Patients are being told to stay away from Tauranga Hospital's emergency department unless they are seriously unwell as it struggles to cope with an overflow of patients.
Hospital management deny there is a crisis in the department but say they are seeing an average of eight extra patients a night and this was causing intense pressure.
Hospital staff said a severe shortage of beds meant emergency patients were waiting up to three hours before being placed in a ward and junior doctors were being left to staff the accident and emergency department alone.
To ease the pressure, the department is discouraging people from turning up at the accident and emergency department unless they are certain they need immediate help.

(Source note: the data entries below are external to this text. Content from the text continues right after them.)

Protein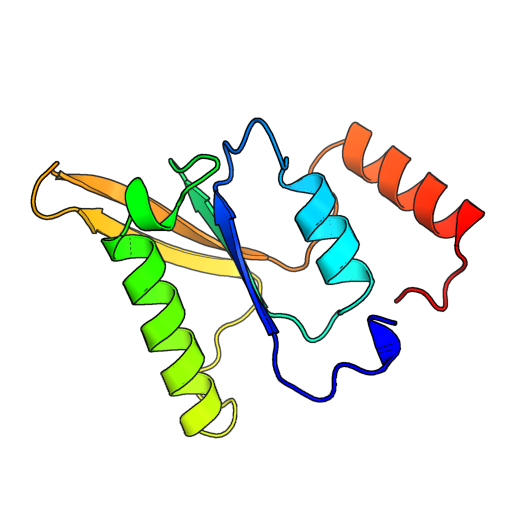 AF-A0A8S1ITV9-F1 (afdb_monomer_lite)

InterPro domains:
  IPR029058 Alpha/Beta hydrolase fold [G3DSA:3.40.50.1820] (1-68)
  IPR029058 Alpha/Beta hy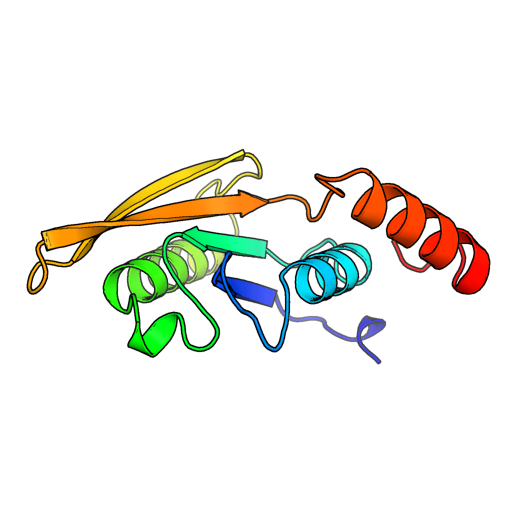drolase fold [SSF53474] (4-63)
  IPR044211 Pheophytinase, chloroplastic [PTHR47280] (6-106)

Radius of gyration: 15.07 Å; chains: 1; bounding box: 38×32×34 Å

Organism: NCBI:txid121088

Foldseek 3Di:
DVVPPPDEAEAEAECAAPPCHCLNVLLVCLQVVRHWHKYKPNDYDCCCVVPVQQVVVSVVLVVVCVVVVNPSPPDQADKDWDQDPPPRDIMIMGTHSSDQPDPVSVVVVVVCCVVPHPNSD

Secondary structure (DSSP, 8-state):
-GGG--S--EEEEETT-SSS-HHHHHHHHHHSTTSEEEEEET--S-HHHH-HHHHHHHHHHHHHHHHTTS-S---TT-EEEEE-TTT--EEEEEEE-----SHHHHHHHHHHHHHH-GGG-

Sequence (121 aa):
MLDVLAAPVCMVYGKEDPWIVPLWAQRLKRRVPQADYFELSPAGHCPHHEAPGAVNSVVARWVGDMEAGGRLCLQVGDSWRERCPITGRDVSVSILNGDPKTVLERIDAAFYRLVYGDGAV

pLDDT: mean 87.65, std 10.92, range [44.91, 97.56]

Structure (mmCIF, N/CA/C/O backbone):
data_AF-A0A8S1ITV9-F1
#
_entry.id   AF-A0A8S1ITV9-F1
#
loop_
_atom_site.group_PDB
_atom_site.id
_atom_site.type_symbol
_atom_site.label_atom_id
_atom_site.label_alt_id
_atom_site.label_comp_id
_atom_site.label_asym_id
_atom_site.label_entity_id
_atom_site.label_seq_id
_atom_site.pdbx_PDB_ins_code
_atom_site.Cartn_x
_atom_site.Cartn_y
_atom_site.Cartn_z
_atom_site.occupancy
_atom_site.B_iso_or_equiv
_atom_site.auth_seq_id
_atom_site.auth_comp_id
_atom_site.auth_asym_id
_atom_site.auth_atom_id
_atom_site.pdbx_PDB_model_num
ATOM 1 N N . MET A 1 1 ? 18.137 -3.598 -9.802 1.00 60.41 1 MET A N 1
ATOM 2 C CA . MET A 1 1 ? 17.569 -4.854 -9.230 1.00 60.41 1 MET A CA 1
ATOM 3 C C . MET A 1 1 ? 16.045 -4.817 -9.186 1.00 60.41 1 MET A C 1
ATOM 5 O O . MET A 1 1 ? 15.446 -5.846 -9.442 1.00 60.41 1 MET A O 1
ATOM 9 N N . LEU A 1 2 ? 15.401 -3.675 -8.915 1.00 67.56 2 LEU A N 1
ATOM 10 C CA . LEU A 1 2 ? 13.940 -3.552 -9.071 1.00 67.56 2 LEU A CA 1
ATOM 11 C C . LEU A 1 2 ? 13.504 -3.414 -10.541 1.00 67.56 2 LEU A C 1
ATOM 13 O O . LEU A 1 2 ? 12.390 -3.770 -10.891 1.00 67.56 2 LEU A O 1
ATOM 17 N N . ASP A 1 3 ? 14.421 -2.998 -11.412 1.00 65.19 3 ASP A N 1
ATOM 18 C CA . ASP A 1 3 ? 14.185 -2.723 -12.841 1.00 65.19 3 ASP A CA 1
ATOM 19 C C . ASP A 1 3 ? 13.974 -3.999 -13.688 1.00 65.19 3 ASP A C 1
ATOM 21 O O . ASP A 1 3 ? 13.705 -3.925 -14.880 1.00 65.19 3 ASP A O 1
ATOM 25 N N . VAL A 1 4 ? 14.108 -5.181 -13.072 1.00 71.12 4 VAL A N 1
ATOM 26 C CA . VAL A 1 4 ? 13.852 -6.500 -13.683 1.00 71.12 4 VAL A CA 1
ATOM 27 C C . VAL A 1 4 ? 12.528 -7.125 -13.224 1.00 71.12 4 VAL A C 1
ATOM 29 O O . VAL A 1 4 ? 12.234 -8.266 -13.576 1.00 71.12 4 VAL A O 1
ATOM 32 N N . LEU A 1 5 ? 11.719 -6.412 -12.430 1.00 77.56 5 LEU A N 1
ATOM 33 C CA . LEU A 1 5 ? 10.395 -6.889 -12.027 1.00 77.56 5 LEU A CA 1
ATOM 34 C C . LEU A 1 5 ? 9.442 -6.876 -13.228 1.00 77.56 5 LEU A C 1
ATOM 36 O O . LEU A 1 5 ? 8.871 -5.848 -13.579 1.00 77.56 5 LEU A O 1
ATOM 40 N N . ALA A 1 6 ? 9.263 -8.048 -13.836 1.00 81.75 6 ALA A N 1
ATOM 41 C CA . ALA A 1 6 ? 8.308 -8.274 -14.921 1.00 81.75 6 ALA A CA 1
ATOM 42 C C . ALA A 1 6 ? 6.884 -8.603 -14.427 1.00 81.75 6 ALA A C 1
ATOM 44 O O . ALA A 1 6 ? 5.965 -8.708 -15.233 1.00 81.75 6 ALA A O 1
ATOM 45 N N . ALA A 1 7 ? 6.701 -8.798 -13.117 1.00 87.06 7 ALA A N 1
ATOM 46 C CA . ALA A 1 7 ? 5.411 -9.129 -12.521 1.00 87.06 7 ALA A CA 1
ATOM 47 C C . ALA A 1 7 ? 4.681 -7.869 -12.019 1.00 87.06 7 ALA A C 1
ATOM 49 O O . ALA A 1 7 ? 5.345 -6.949 -11.530 1.00 87.06 7 ALA A O 1
ATOM 50 N N . PRO A 1 8 ? 3.334 -7.838 -12.071 1.00 90.00 8 PRO A N 1
ATOM 51 C CA . PRO A 1 8 ? 2.539 -6.827 -11.380 1.00 90.00 8 PRO A CA 1
ATOM 52 C C . PRO A 1 8 ? 2.847 -6.809 -9.878 1.00 90.00 8 PRO A C 1
ATOM 54 O O . PRO A 1 8 ? 3.013 -7.861 -9.256 1.00 90.00 8 PRO A O 1
ATOM 57 N N . VAL A 1 9 ? 2.921 -5.615 -9.290 1.00 91.81 9 VAL A N 1
ATOM 58 C CA . VAL A 1 9 ? 3.281 -5.425 -7.878 1.00 91.81 9 VAL A CA 1
ATOM 59 C C . VAL A 1 9 ? 2.133 -4.735 -7.153 1.00 91.81 9 VAL A C 1
ATOM 61 O O . VAL A 1 9 ? 1.718 -3.654 -7.550 1.00 91.81 9 VAL A O 1
ATOM 64 N N . CYS A 1 10 ? 1.668 -5.335 -6.058 1.00 94.38 10 CYS A N 1
ATOM 65 C CA . CYS A 1 10 ? 0.679 -4.752 -5.155 1.00 94.38 10 CYS A CA 1
ATOM 66 C C . CYS A 1 10 ? 1.350 -4.367 -3.837 1.00 94.38 10 CYS A C 1
ATOM 68 O O . CYS A 1 10 ? 1.902 -5.216 -3.135 1.00 94.38 10 CYS A O 1
ATOM 70 N N . MET A 1 11 ? 1.314 -3.084 -3.495 1.00 95.31 11 MET A N 1
ATOM 71 C CA . MET A 1 11 ? 1.885 -2.534 -2.273 1.00 95.31 11 MET A CA 1
ATOM 72 C C . MET A 1 11 ? 0.766 -2.128 -1.321 1.00 95.31 11 MET A C 1
ATOM 74 O O . MET A 1 11 ? 0.030 -1.186 -1.596 1.00 95.31 11 MET A O 1
ATOM 78 N N . VAL A 1 12 ? 0.672 -2.793 -0.170 1.00 96.75 12 VAL A N 1
ATOM 79 C CA . VAL A 1 12 ? -0.344 -2.515 0.854 1.00 96.75 12 VAL A CA 1
ATOM 80 C C . VAL A 1 12 ? 0.347 -2.039 2.124 1.00 96.75 12 VAL A C 1
ATOM 82 O O . VAL A 1 12 ? 1.073 -2.804 2.754 1.00 96.75 12 VAL A O 1
ATOM 85 N N . TYR A 1 13 ? 0.142 -0.776 2.487 1.00 96.69 13 TYR A N 1
ATOM 86 C CA . TYR A 1 13 ? 0.829 -0.119 3.600 1.00 96.69 13 TYR A CA 1
ATOM 87 C C . TYR A 1 13 ? -0.146 0.399 4.647 1.00 96.69 13 TYR A C 1
ATOM 89 O O . TYR A 1 13 ? -1.195 0.947 4.315 1.00 96.69 13 TYR A O 1
ATOM 97 N N . GLY A 1 14 ? 0.229 0.291 5.919 1.00 97.25 14 GLY A N 1
ATOM 98 C CA . GLY A 1 14 ? -0.410 1.069 6.971 1.00 97.25 14 GLY A CA 1
ATOM 99 C C . GLY A 1 14 ? 0.073 2.515 6.929 1.00 97.25 14 GLY A C 1
ATOM 100 O O . GLY A 1 14 ? 1.275 2.782 6.889 1.00 97.25 14 GLY A O 1
ATOM 101 N N . LYS A 1 15 ? -0.859 3.467 6.920 1.00 96.25 15 LYS A N 1
ATOM 102 C CA . LYS A 1 15 ? -0.544 4.900 6.892 1.00 96.25 15 LYS A CA 1
ATOM 103 C C . LYS A 1 15 ? 0.170 5.348 8.169 1.00 96.25 15 LYS A C 1
ATOM 105 O O . LYS A 1 15 ? 0.953 6.295 8.133 1.00 96.25 15 LYS A O 1
ATOM 110 N N . GLU A 1 16 ? -0.099 4.681 9.285 1.00 96.56 16 GLU A N 1
ATOM 111 C CA . GLU A 1 16 ? 0.463 4.985 10.596 1.00 96.56 16 GLU A CA 1
ATOM 112 C C . GLU A 1 16 ? 1.664 4.088 10.961 1.00 96.56 16 GLU A C 1
ATOM 114 O O . GLU A 1 16 ? 2.019 4.019 12.136 1.00 96.56 16 GLU A O 1
ATOM 119 N N . ASP A 1 17 ? 2.299 3.403 9.995 1.00 96.75 17 ASP A N 1
ATOM 120 C CA . ASP A 1 17 ? 3.493 2.576 10.243 1.00 96.75 17 ASP A CA 1
ATOM 121 C C . ASP A 1 17 ? 4.657 3.434 10.794 1.00 96.75 17 ASP A C 1
ATOM 123 O O . ASP A 1 17 ? 5.162 4.314 10.088 1.00 96.75 17 ASP A O 1
ATOM 127 N N . PRO A 1 18 ? 5.110 3.198 12.043 1.00 93.69 18 PRO A N 1
ATOM 128 C CA . PRO A 1 18 ? 6.210 3.952 12.634 1.00 93.69 18 PRO A CA 1
ATOM 129 C C . PRO A 1 18 ? 7.597 3.411 12.257 1.00 93.69 18 PRO A C 1
ATOM 131 O O . PRO A 1 18 ? 8.596 4.088 12.494 1.00 93.69 18 PRO A O 1
ATOM 134 N N . TRP A 1 19 ? 7.689 2.187 11.734 1.00 92.62 19 TRP A N 1
ATOM 135 C CA . TRP A 1 19 ? 8.948 1.498 11.448 1.00 92.62 19 TRP A CA 1
ATOM 136 C C . TRP A 1 19 ? 9.343 1.674 9.990 1.00 92.62 19 TRP A C 1
ATOM 138 O O . TRP A 1 19 ? 10.440 2.153 9.698 1.00 92.62 19 TRP A O 1
ATOM 148 N N . ILE A 1 20 ? 8.434 1.345 9.073 1.00 92.88 20 ILE A N 1
ATOM 149 C CA . ILE A 1 20 ? 8.609 1.570 7.642 1.00 92.88 20 ILE A CA 1
ATOM 150 C C . ILE A 1 20 ? 7.589 2.618 7.225 1.00 92.88 20 ILE A C 1
ATOM 152 O O . ILE A 1 20 ? 6.526 2.330 6.694 1.00 92.88 20 ILE A O 1
ATOM 156 N N . VAL A 1 21 ? 7.916 3.877 7.504 1.00 93.00 21 VAL A N 1
ATOM 157 C CA . VAL A 1 21 ? 7.012 4.995 7.214 1.00 93.00 21 VAL A CA 1
ATOM 158 C C . VAL A 1 21 ? 6.600 5.036 5.729 1.00 93.00 21 VAL A C 1
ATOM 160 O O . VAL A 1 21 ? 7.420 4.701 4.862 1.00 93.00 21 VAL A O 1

It is also keeping patients on stretchers in the department instead of moving them to a bed and is calling in off-duty staff at short notice at night during surges in patient numbers.
A senior doctor, who would not be named, said delays in the department meant patients' conditions deteriorated while they waited to be seen.
New Zealand Nurses Organisation Tauranga Hospital organiser Lesley Harry said nurses told her there was constant pressure in the emergency unit. At least three times a week there would be no beds to accommodate patients.
The director of emergency medicine, Derek Sage, said there was a large increase in incoming patients over the past few years but he was "comfortable" the hospital was dealing with the issue.
Dr Sage said the booming Western Bay population was the cause of stretched hospital resources and increased patient numbers but said it had not reached a "crisis point".
He described the situation as a "logjam" or "congestion".
The hospital is running an advertising campaign in community newspapers, on radio and in movie theatres encouraging people to visit their GP if they think their situation is not serious.
Dr Sage said the pressure on the emergency unit would ease after the hospital redevelopment was finished in 2008.
- NZPA
Herald Feature: Health system
Hospital urges patients to stay away unless really ill
AdvertisementAdvertise with NZME.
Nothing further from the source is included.